With the part-boarding/leasing you'll want to find out and get in writing the exact costs, when you can use the horse (days and for how long each day etc), What costs you'll be expected to cover, insurance expenses if you need it (a good idea to have it either way.)

Some partial leases down here require you to pay part of the horses board, vet and farrier fees and any other maintenance expenses for the horse. Sometimes you're required to have your own tack to use also. Get all of this in writing and compare the two barns/ situations.
It's best to ask all of this upfront and know what's expected rather than go for it and then realize it's too big of a drain on your finances.

Best of luck to you though.


----------



## verona1016 (Jul 3, 2011)

Leasing (partial or full) is a great way to get riding experience and figure out what you want before buying your own horse. I'd look at both barns, ask for a copy of their leasing contract (which should spell out explicitly what you are expected to pay, if it's month-to-moth or for a set term, etc.) Also consider whether or not you like the trainer(s) available at each barn, how often they take students to shows, etc.


----------



## horsegrlwpg (May 13, 2014)

This is the horse I'm going to look at tomorrow: Part Board Available | livestock for sale | Winnipeg | Kijiji

Show Gelding for Part board | livestock for sale | Winnipeg | Kijiji


----------



## nikelodeon79 (Mar 3, 2008)

He looks like a lovely gelding. Not sure what prices are like there but the barn I board at charges $180 per month for a full lease, meaning you can ride as many times per week as you want. I believe the horses are still used in lessons, as long as the person leasing the horse isn't riding.

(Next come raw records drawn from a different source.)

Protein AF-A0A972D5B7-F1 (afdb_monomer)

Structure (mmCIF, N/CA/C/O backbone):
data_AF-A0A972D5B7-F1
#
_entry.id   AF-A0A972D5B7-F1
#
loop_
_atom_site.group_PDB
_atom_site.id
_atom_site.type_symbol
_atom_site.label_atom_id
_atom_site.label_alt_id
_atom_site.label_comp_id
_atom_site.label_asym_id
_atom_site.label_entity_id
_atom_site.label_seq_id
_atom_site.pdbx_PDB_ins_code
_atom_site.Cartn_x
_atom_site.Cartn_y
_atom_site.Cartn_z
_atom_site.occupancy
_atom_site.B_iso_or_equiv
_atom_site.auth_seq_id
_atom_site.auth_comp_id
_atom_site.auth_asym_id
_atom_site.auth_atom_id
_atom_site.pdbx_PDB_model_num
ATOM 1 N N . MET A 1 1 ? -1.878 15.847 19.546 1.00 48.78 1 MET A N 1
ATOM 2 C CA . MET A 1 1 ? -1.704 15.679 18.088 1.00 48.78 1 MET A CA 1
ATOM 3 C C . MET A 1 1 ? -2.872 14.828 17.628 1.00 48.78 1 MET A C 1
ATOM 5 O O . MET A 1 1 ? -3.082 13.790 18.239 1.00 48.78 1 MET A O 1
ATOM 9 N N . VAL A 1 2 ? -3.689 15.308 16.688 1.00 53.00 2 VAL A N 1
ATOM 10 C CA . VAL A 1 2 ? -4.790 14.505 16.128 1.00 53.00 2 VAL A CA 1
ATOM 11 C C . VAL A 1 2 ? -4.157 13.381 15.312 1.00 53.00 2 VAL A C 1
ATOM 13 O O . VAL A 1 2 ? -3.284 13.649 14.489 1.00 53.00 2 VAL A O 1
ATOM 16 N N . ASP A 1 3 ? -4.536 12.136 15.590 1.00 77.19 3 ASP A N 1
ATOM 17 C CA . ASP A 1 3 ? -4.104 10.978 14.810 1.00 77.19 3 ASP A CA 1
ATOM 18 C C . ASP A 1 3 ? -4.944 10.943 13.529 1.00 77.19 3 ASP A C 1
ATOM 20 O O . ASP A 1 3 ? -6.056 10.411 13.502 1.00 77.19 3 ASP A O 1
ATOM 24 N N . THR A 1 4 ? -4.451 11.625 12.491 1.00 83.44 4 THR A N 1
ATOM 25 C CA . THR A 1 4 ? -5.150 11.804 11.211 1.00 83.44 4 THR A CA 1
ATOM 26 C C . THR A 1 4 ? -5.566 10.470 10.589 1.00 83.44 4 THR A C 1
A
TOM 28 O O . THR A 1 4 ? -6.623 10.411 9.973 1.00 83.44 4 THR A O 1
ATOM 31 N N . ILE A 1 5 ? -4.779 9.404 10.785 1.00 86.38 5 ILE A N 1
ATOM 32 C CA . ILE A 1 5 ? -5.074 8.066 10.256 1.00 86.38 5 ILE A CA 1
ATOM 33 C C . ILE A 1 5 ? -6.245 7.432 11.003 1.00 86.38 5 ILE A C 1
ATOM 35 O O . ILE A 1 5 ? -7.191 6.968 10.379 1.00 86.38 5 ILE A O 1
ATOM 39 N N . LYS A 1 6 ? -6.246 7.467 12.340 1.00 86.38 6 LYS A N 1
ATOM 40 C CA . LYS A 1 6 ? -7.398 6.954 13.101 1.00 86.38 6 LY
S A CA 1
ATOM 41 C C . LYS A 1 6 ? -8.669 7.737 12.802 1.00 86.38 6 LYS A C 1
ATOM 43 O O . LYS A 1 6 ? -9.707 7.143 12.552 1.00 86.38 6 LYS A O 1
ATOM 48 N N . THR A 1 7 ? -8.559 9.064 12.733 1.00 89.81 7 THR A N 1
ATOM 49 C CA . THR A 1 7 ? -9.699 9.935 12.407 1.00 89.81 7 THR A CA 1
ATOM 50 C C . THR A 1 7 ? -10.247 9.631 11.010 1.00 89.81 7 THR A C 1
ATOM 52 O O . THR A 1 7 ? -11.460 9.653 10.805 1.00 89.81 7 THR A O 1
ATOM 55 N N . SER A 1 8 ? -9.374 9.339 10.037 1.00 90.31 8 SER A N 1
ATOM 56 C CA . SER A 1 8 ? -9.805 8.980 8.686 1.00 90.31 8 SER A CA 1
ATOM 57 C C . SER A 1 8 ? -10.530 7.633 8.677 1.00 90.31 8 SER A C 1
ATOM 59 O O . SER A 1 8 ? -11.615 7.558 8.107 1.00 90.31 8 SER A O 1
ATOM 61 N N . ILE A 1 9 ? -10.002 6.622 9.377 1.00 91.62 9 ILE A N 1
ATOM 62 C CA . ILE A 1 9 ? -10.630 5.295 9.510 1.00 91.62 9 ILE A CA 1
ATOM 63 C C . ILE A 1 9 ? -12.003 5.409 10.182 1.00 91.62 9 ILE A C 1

Still, $180 seems like a decent price, particularly if lesson fees are reduced and there is a possibility of showing.

Good luck!
_Posted via Mobile Device_


----------



## horsegrlwpg (May 13, 2014)

$180 seems about average around here. The ads I've seen are around $100 for 2 rides a week to $400 for unlimited rides. There was one horse I saw that was $50 for unlimited rides, but that almost seemed too good to be true.

Things went well with the horse yesterday though. He's very different from the lesson horses I've been riding, but very obedient at the same time. He just responds slightly differently. And the coach (who is also the owner of the horse) I think she'll be really good to work with. She said before my first lesson we'd sit down and discuss my goals, then come up with a plan to get there, then every 2 months or so, sit down again, review how far we've come and see if any changes need to be made. 

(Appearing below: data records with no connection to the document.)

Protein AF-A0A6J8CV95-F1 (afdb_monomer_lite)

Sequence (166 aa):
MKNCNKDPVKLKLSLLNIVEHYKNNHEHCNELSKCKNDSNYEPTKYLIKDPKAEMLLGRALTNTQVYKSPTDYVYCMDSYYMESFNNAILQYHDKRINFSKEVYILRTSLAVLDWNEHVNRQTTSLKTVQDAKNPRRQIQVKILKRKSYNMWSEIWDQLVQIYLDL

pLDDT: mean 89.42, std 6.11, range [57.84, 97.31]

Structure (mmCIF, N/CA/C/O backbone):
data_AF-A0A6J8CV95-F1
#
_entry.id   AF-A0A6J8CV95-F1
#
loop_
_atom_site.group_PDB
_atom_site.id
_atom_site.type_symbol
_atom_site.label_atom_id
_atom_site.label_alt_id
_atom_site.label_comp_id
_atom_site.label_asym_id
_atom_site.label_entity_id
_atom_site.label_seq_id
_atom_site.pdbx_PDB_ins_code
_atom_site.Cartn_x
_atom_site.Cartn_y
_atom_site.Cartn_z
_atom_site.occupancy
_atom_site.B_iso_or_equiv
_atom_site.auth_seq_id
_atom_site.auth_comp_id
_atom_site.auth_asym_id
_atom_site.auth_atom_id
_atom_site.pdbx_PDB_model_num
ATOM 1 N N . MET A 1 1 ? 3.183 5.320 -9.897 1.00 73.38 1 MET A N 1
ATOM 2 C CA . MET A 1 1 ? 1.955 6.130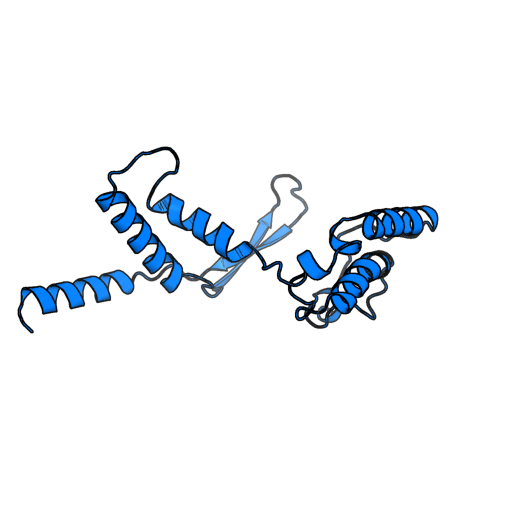 -10.077 1.00 73.38 1 MET A CA 1
ATOM 3 C C . MET A 1 1 ? 1.789 7.161 -8.961 1.00 73.38 1 MET A C 1
ATOM 5 O O . MET A 1 1 ? 1.794 8.339 -9.274 1.00 73.38 1 MET A O 1
ATOM 9 N N . LYS A 1 2 ? 1.805 6.766 -7.678 1.00 72.06 2 LYS A N 1
ATOM 10 C CA . LYS A 1 2 ? 1.730 7.656 -6.492 1.00 72.06 2 LYS A CA 1
ATOM 11 C C . LYS A 1 2 ? 2.570 8.954 -6.537 1.00 72.06 2 LYS A C 1
ATOM 13 O O . LYS A 1 2 ? 2.121 9.982 -6.053 1.00 72.06 2 LYS A O 1
ATOM 18 N N . ASN A 1 3 ? 3.752 8.930 -7.161 1.00 77.94 3 ASN A N 1
ATOM 19 C CA . ASN A 1 3 ? 4.702 10.056 -7.166 1.00 77.94 3 ASN A CA 1
ATOM 20 C C . ASN A 1 3 ? 4.609 10.969 -8.411 1.00 77.94 3 ASN A C 1
ATOM 22 O O . ASN A 1 3 ? 5.553 11.705 -8.708 1.00 77.94 3 ASN A O 1
ATOM 26 N N . CYS A 1 4 ? 3.506 10.911 -9.168 1.00 84.50 4 CYS A N 1
ATOM 27 C CA . CYS A 1 4 ? 3.298 11.752 -10.354 1.00 84.50 4 CYS A CA 1
ATOM 28 C C . CYS A 1 4 ? 2.580 13.081 -10.067 1.00 84.50 4 CYS A C 1
ATOM 30 O O . CYS A 1 4 ? 2.398 13.857 -10.991 1.00 84.50 4 CYS A O 1
ATOM 32 N N . ASN A 1 5 ? 2.198 13.379 -8.818 1.00 87.00 5 ASN A N 1
ATOM 33 C CA . ASN A 1 5 ? 1.509 14.625 -8.431 1.00 87.00 5 ASN A CA 1
ATOM 34 C C . ASN A 1 5 ? 0.265 14.947 -9.280 1.00 87.00 5 ASN A C 1
ATOM 36 O O . ASN A 1 5 ? -0.001 16.110 -9.563 1.00 87.00 5 ASN A O 1
ATOM 40 N N . LYS A 1 6 ? -0.491 13.918 -9.683 1.00 90.38 6 LYS A N 1
ATOM 41 C CA . LYS A 1 6 ? -1.658 14.034 -10.573 1.00 90.38 6 LYS A CA 1
ATOM 42 C C . LYS A 1 6 ? -1.335 14.577 -11.980 1.00 90.38 6 LYS A C 1
ATOM 44 O O . LYS A 1 6 ? -2.245 14.944 -12.713 1.00 90.38 6 LYS A O 1
ATOM 49 N N . ASP A 1 7 ? -0.061 14.604 -12.370 1.00 93.31 7 ASP A N 1
ATOM 50 C CA . ASP A 1 7 ? 0.390 15.084 -13.674 1.00 93.31 7 ASP A CA 1
ATOM 51 C C . ASP A 1 7 ? 0.605 13.901 -14.647 1.00 93.31 7 ASP A C 1
ATOM 53 O O . ASP A 1 7 ? 1.474 13.045 -14.414 1.00 93.31 7 ASP A O 1
ATOM 57 N N . PRO A 1 8 ? -0.163 13.831 -15.755 1.00 94.12 8 PRO A N 1
ATOM 58 C CA . PRO A 1 8 ? -0.068 12.745 -16.728 1.00 94.12 8 PRO A CA 1
ATOM 59 C C . PRO A 1 8 ? 1.261 12.732 -17.492 1.00 94.12 8 PRO A C 1
ATOM 61 O O . PRO A 1 8 ? 1.733 11.661 -17.885 1.00 94.12 8 PRO A O 1
ATOM 64 N N . VAL A 1 9 ? 1.891 13.893 -17.690 1.00 94.56 9 VAL A N 1
ATOM 65 C CA . VAL A 1 9 ? 3.198 14.003 -18.351 1.00 94.56 9 VAL A CA 1
ATOM 66 C C . VAL A 1 9 ? 4.268 13.425 -17.438 1.00 94.56 9 VAL A C 1
ATOM 68 O O . VAL A 1 9 ? 5.038 12.554 -17.849 1.00 94.56 9 VAL A O 1
ATOM 71 N N . LYS A 1 10 ? 4.257 13.825 -16.163 1.00 92.62 10 LYS A N 1
ATOM 72 C CA . LYS A 1 10 ? 5.166 13.281 -15.149 1.00 92.62 10 LYS A CA 1
ATOM 73 C C . LYS A 1 10 ? 5.005 11.768 -14.993 1.00 92.62 10 LYS A C 1
ATOM 75 O O . LYS A 1 10 ? 6.000 11.061 -14.833 1.00 92.62 10 LYS A O 1
ATOM 80 N N . LEU A 1 11 ? 3.777 11.251 -15.089 1.00 92.75 11 LEU A N 1
ATOM 81 C CA . LEU A 1 11 ? 3.522 9.811 -15.080 1.00 92.75 11 LEU A CA 1
ATOM 82 C C . LEU A 1 11 ? 4.186 9.108 -16.276 1.00 92.75 11 LEU A C 1
ATOM 84 O O . LEU A 1 11 ? 4.918 8.139 -16.066 1.00 92.75 11 LEU A O 1
ATOM 88 N N . LYS A 1 12 ? 4.006 9.611 -17.503 1.00 94.62 12 LYS A N 1
ATOM 89 C CA . LYS A 1 12 ? 4.666 9.067 -18.705 1.00 94.62 12 LYS A CA 1
ATOM 90 C C . LYS A 1 12 ? 6.187 9.072 -18.585 1.00 94.62 12 LYS A C 1
ATOM 92 O O . LYS A 1 12 ? 6.813 8.041 -18.821 1.00 94.62 12 LYS A O 1
ATOM 97 N N . LEU A 1 13 ? 6.770 10.190 -18.159 1.00 93.38 13 LEU A N 1
ATOM 98 C CA . LEU A 1 13 ? 8.216 10.301 -17.951 1.00 93.38 13 LEU A CA 1
ATOM 99 C C . LEU A 1 13 ? 8.710 9.293 -16.912 1.00 93.38 13 LEU A C 1
ATOM 101 O O . LEU A 1 13 ? 9.718 8.627 -17.129 1.00 93.38 13 LEU A O 1
ATOM 105 N N . SER A 1 14 ? 7.959 9.103 -15.823 1.00 92.00 14 SER A N 1
ATOM 106 C CA . SER A 1 14 ? 8.312 8.110 -14.806 1.00 92.00 14 SER A CA 1
ATOM 107 C C . SER A 1 14 ? 8.289 6.672 -15.336 1.00 92.00 14 SER A C 1
ATOM 109 O O . SER A 1 14 ? 9.109 5.865 -14.907 1.00 92.00 14 SER A O 1
ATOM 111 N N . LEU A 1 15 ? 7.391 6.355 -16.280 1.00 93.81 15 LEU A N 1
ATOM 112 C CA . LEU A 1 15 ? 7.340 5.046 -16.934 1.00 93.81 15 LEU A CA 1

Oh and his name is Blueberry, but they call him Blue. Almost seems like it's meant to be, since Blue is my favourite colour and I love blueberries! Obviously I won't make a decision based on the name of the horse or anything, but I did really enjoy riding him. It felt really good and I think I can learn a lot from him.

His owner is pretty flexible about when I can ride. She'll be doing lessons on Tues, Thurs and Sun, so I can pick either of those days for my lesson. Then my rides on my own can be any of the other days. I could even go in the morning before work, which would be awesome. (Totally doable, the horse is moving to a new barn that's pretty much on my way to work. And we have a gym with showers at work so I don't have to worry about smelling like a barn all day).

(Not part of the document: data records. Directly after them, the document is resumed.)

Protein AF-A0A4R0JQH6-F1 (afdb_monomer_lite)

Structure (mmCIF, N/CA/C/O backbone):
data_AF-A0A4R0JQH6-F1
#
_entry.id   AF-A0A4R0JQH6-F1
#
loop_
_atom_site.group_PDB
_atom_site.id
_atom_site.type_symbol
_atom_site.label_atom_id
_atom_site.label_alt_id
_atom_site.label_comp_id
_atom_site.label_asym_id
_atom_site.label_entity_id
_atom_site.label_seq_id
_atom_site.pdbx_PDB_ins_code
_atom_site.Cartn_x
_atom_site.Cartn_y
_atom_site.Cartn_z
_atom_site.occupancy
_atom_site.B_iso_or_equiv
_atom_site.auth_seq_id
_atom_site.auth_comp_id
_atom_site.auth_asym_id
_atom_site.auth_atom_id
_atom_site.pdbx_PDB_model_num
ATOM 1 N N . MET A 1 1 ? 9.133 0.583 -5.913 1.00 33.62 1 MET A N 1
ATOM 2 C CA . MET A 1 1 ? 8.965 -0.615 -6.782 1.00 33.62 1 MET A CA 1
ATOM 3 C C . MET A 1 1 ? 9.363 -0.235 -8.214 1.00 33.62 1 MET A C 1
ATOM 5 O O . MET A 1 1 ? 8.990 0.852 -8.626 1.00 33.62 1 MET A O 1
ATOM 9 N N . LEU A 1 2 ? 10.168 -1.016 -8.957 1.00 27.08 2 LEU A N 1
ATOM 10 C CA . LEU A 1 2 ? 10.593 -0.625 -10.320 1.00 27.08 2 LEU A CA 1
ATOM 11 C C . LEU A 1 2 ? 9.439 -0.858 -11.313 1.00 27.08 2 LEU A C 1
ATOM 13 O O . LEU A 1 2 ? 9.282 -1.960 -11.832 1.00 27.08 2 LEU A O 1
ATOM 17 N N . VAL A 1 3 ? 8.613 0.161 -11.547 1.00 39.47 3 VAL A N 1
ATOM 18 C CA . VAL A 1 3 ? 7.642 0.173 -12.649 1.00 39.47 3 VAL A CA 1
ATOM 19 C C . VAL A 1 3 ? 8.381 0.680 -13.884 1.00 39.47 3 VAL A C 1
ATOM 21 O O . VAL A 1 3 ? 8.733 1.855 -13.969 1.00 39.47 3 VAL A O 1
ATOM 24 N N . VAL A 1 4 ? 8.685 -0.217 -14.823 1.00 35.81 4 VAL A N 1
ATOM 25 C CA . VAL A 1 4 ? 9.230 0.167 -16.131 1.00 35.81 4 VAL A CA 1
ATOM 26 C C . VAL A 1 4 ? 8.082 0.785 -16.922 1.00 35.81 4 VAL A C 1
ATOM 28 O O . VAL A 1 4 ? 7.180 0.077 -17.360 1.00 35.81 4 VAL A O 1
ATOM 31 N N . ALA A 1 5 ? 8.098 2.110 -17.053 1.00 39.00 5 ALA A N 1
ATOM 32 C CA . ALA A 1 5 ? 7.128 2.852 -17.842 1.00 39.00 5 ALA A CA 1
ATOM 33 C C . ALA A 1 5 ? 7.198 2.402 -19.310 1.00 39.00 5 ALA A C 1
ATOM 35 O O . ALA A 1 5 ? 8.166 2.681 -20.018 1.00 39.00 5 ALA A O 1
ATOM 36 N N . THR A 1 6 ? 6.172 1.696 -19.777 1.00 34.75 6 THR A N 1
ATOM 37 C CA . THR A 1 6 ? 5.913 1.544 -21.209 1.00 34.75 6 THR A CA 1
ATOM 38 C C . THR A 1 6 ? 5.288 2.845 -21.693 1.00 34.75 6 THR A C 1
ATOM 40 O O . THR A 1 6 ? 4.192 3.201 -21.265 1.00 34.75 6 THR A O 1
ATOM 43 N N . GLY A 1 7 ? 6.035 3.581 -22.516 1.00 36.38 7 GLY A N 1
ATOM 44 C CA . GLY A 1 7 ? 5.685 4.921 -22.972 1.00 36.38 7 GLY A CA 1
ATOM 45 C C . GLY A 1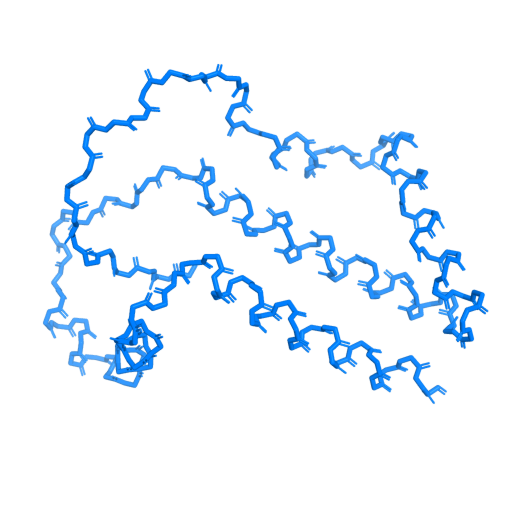 7 ? 4.319 5.017 -23.656 1.00 36.38 7 GLY A C 1
ATOM 46 O O . GLY A 1 7 ? 3.957 4.188 -24.489 1.00 36.38 7 GLY A O 1
ATOM 47 N N . GLY A 1 8 ? 3.614 6.091 -23.317 1.00 30.50 8 GLY A N 1
ATOM 48 C CA . GLY A 1 8 ? 2.473 6.639 -24.034 1.00 30.50 8 GLY A CA 1
ATOM 49 C C . GLY A 1 8 ? 2.417 8.132 -23.724 1.00 30.50 8 GLY A C 1
ATOM 50 O O . GLY A 1 8 ? 2.170 8.508 -22.582 1.00 30.50 8 GLY A O 1
ATOM 51 N N . ASP A 1 9 ? 2.737 8.963 -24.715 1.00 43.09 9 ASP A N 1
ATOM 52 C CA . ASP A 1 9 ? 2.652 10.421 -24.632 1.00 43.09 9 ASP A CA 1
ATOM 53 C C . ASP A 1 9 ? 1.188 10.858 -24.469 1.00 43.09 9 ASP A C 1
ATOM 55 O O . ASP A 1 9 ? 0.386 10.672 -25.386 1.00 43.09 9 ASP A O 1
ATOM 59 N N . ASP A 1 10 ? 0.856 11.498 -23.345 1.00 34.81 10 ASP A N 1
ATOM 60 C CA . ASP A 1 10 ? -0.345 12.332 -23.221 1.00 34.81 10 ASP A CA 1
ATOM 61 C C . ASP A 1 10 ? 0.034 13.721 -22.662 1.00 34.81 10 ASP A C 1
ATOM 63 O O . ASP A 1 10 ? 0.337 13.860 -21.471 1.00 34.81 10 ASP A O 1
ATOM 67 N N . PRO A 1 11 ? 0.095 14.772 -23.504 1.00 43.34 11 PRO A N 1
ATOM 68 C CA . PRO A 1 11 ? 0.470 16.115 -23.092 1.00 43.34 11 PRO A CA 1
ATOM 69 C C . PRO A 1 11 ? -0.778 16.937 -22.736 1.00 43.34 11 PRO A C 1
ATOM 71 O O . PRO A 1 11 ? -1.122 17.889 -23.437 1.00 43.34 11 PRO A O 1
ATOM 74 N N . ALA A 1 12 ? -1.473 16.598 -21.649 1.00 38.97 12 ALA A N 1
ATOM 75 C CA . ALA A 1 12 ? -2.611 17.392 -21.174 1.00 38.97 12 ALA A CA 1
ATOM 76 C C . ALA A 1 12 ? -2.855 17.240 -19.661 1.00 38.97 12 ALA A C 1
ATOM 78 O O . ALA A 1 12 ? -3.779 16.561 -19.229 1.00 38.97 12 ALA A O 1
ATOM 79 N N . GLY A 1 13 ? -2.046 17.904 -18.828 1.00 32.28 13 GLY A N 1
ATOM 80 C CA . GLY A 1 13 ? -2.298 17.911 -17.377 1.00 32.28 13 GLY A CA 1
ATOM 81 C C . GLY A 1 13 ? -1.535 18.941 -16.547 1.00 32.28 13 GLY A C 1
ATOM 82 O O . GLY A 1 13 ? -1.540 18.864 -15.321 1.00 32.28 13 GLY A O 1
ATOM 83 N N . ALA A 1 14 ? -0.866 19.909 -17.173 1.00 39.81 14 ALA A N 1
ATOM 84 C CA . ALA A 1 14 ? -0.080 20.914 -16.465 1.00 39.81 14 ALA A CA 1
ATOM 85 C C . ALA A 1 14 ? -0.945 22.085 -15.960 1.00 39.81 14 ALA A C 1
ATOM 87 O O . ALA A 1 14 ? -0.712 23.218 -16.364 1.00 39.81 14 ALA A O 1
ATOM 88 N N . GLU A 1 15 ? -1.933 21.847 -15.086 1.00 37.22 15 GLU A N 1
ATOM 89 C CA . GLU A 1 15 ? -2.580 22.952 -14.354 1.00 37.22 15 GLU A CA 1
ATOM 90 C C . GLU A 1 15 ? -3.309 22.528 -13.059 1.00 37.22 15 GLU A C 1
ATOM 92 O O . GLU A 1 15 ? -4.532 22.493 -13.001 1.00 37.22 15 GLU A O 1
ATOM 97 N N . GLN A 1 16 ? -2.548 22.226 -11.996 1.00 39.38 16 GLN A N 1
ATOM 98 C CA . GLN A 1 16 ? -2.859 22.580 -10.593 1.00 39.38 16 GLN A CA 1
ATOM 99 C C . GLN A 1 16 ? -1.728 22.117 -9.662 1.00 39.38 16 GLN A C 1
ATOM 101 O O . GLN A 1 16 ? -1.795 21.074 -9.020 1.00 39.38 16 GLN A O 1
ATOM 106 N N . ALA A 1 17 ? -0.663 22.914 -9.562 1.00 41.41 17 ALA A N 1
ATOM 107 C CA . ALA A 1 17 ? 0.397 22.701 -8.575 1.00 41.41 17 ALA A CA 1
ATOM 108 C C . ALA A 1 17 ? -0.054 23.188 -7.180 1.00 41.41 17 ALA A C 1
ATOM 110 O O . ALA A 1 17 ? 0.480 24.150 -6.631 1.00 41.41 17 ALA A O 1
ATOM 111 N N . GLY A 1 18 ? -1.087 22.548 -6.624 1.00 44.03 18 GLY A N 1
ATOM 112 C CA . GLY A 1 18 ? -1.308 22.514 -5.179 1.00 44.03 18 GLY A CA 1
ATOM 113 C C . GLY A 1 18 ? -0.267 21.586 -4.549 1.00 44.03 18 GLY A C 1
ATOM 114 O O . GLY A 1 18 ? 0.088 20.589 -5.166 1.00 44.03 18 GLY A O 1
ATOM 115 N N . ASP A 1 19 ? 0.259 21.952 -3.377 1.00 53.38 19 ASP A N 1
ATOM 116 C CA . ASP A 1 19 ? 1.410 21.329 -2.697 1.00 53.38 19 ASP A CA 1
ATOM 117 C C . ASP A 1 19 ? 1.611 19.825 -2.999 1.00 53.38 19 ASP A C 1
ATOM 119 O O . ASP A 1 19 ? 0.974 18.950 -2.410 1.00 53.38 19 ASP A O 1
ATOM 123 N N . LEU A 1 20 ? 2.549 19.545 -3.913 1.00 65.88 20 LEU A N 1
ATOM 124 C CA . LEU A 1 20 ? 2.930 18.221 -4.432 1.00 65.88 20 LEU A CA 1
ATOM 125 C C . LEU A 1 20 ? 3.530 17.279 -3.363 1.00 65.88 20 LEU A C 1
ATOM 127 O O . LEU A 1 20 ? 4.027 16.211 -3.697 1.00 65.88 20 LEU A O 1
ATOM 131 N N . ASN A 1 21 ? 3.516 17.657 -2.079 1.00 83.38 21 ASN A N 1
ATOM 132 C CA . ASN A 1 21 ? 4.166 16.937 -0.979 1.00 83.38 21 ASN A CA 1
ATOM 133 C C . ASN A 1 21 ? 3.191 16.420 0.090 1.00 83.38 21 ASN A C 1
ATOM 135 O O . ASN A 1 21 ? 3.613 16.145 1.217 1.00 83.38 21 ASN A O 1
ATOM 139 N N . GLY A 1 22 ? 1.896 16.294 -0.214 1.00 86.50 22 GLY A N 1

The only downside I can see so far is she said the price is most likely going to go up in September, since the new place she's boarding him at is much more expensive. I'm still waiting to hear back from one other barn about their program. I'm giving them a little time since it's a holiday weekend here, but if I haven't heard from them by Wednesday I'm going to probably contact her and let her know that I'd like to go with him!


----------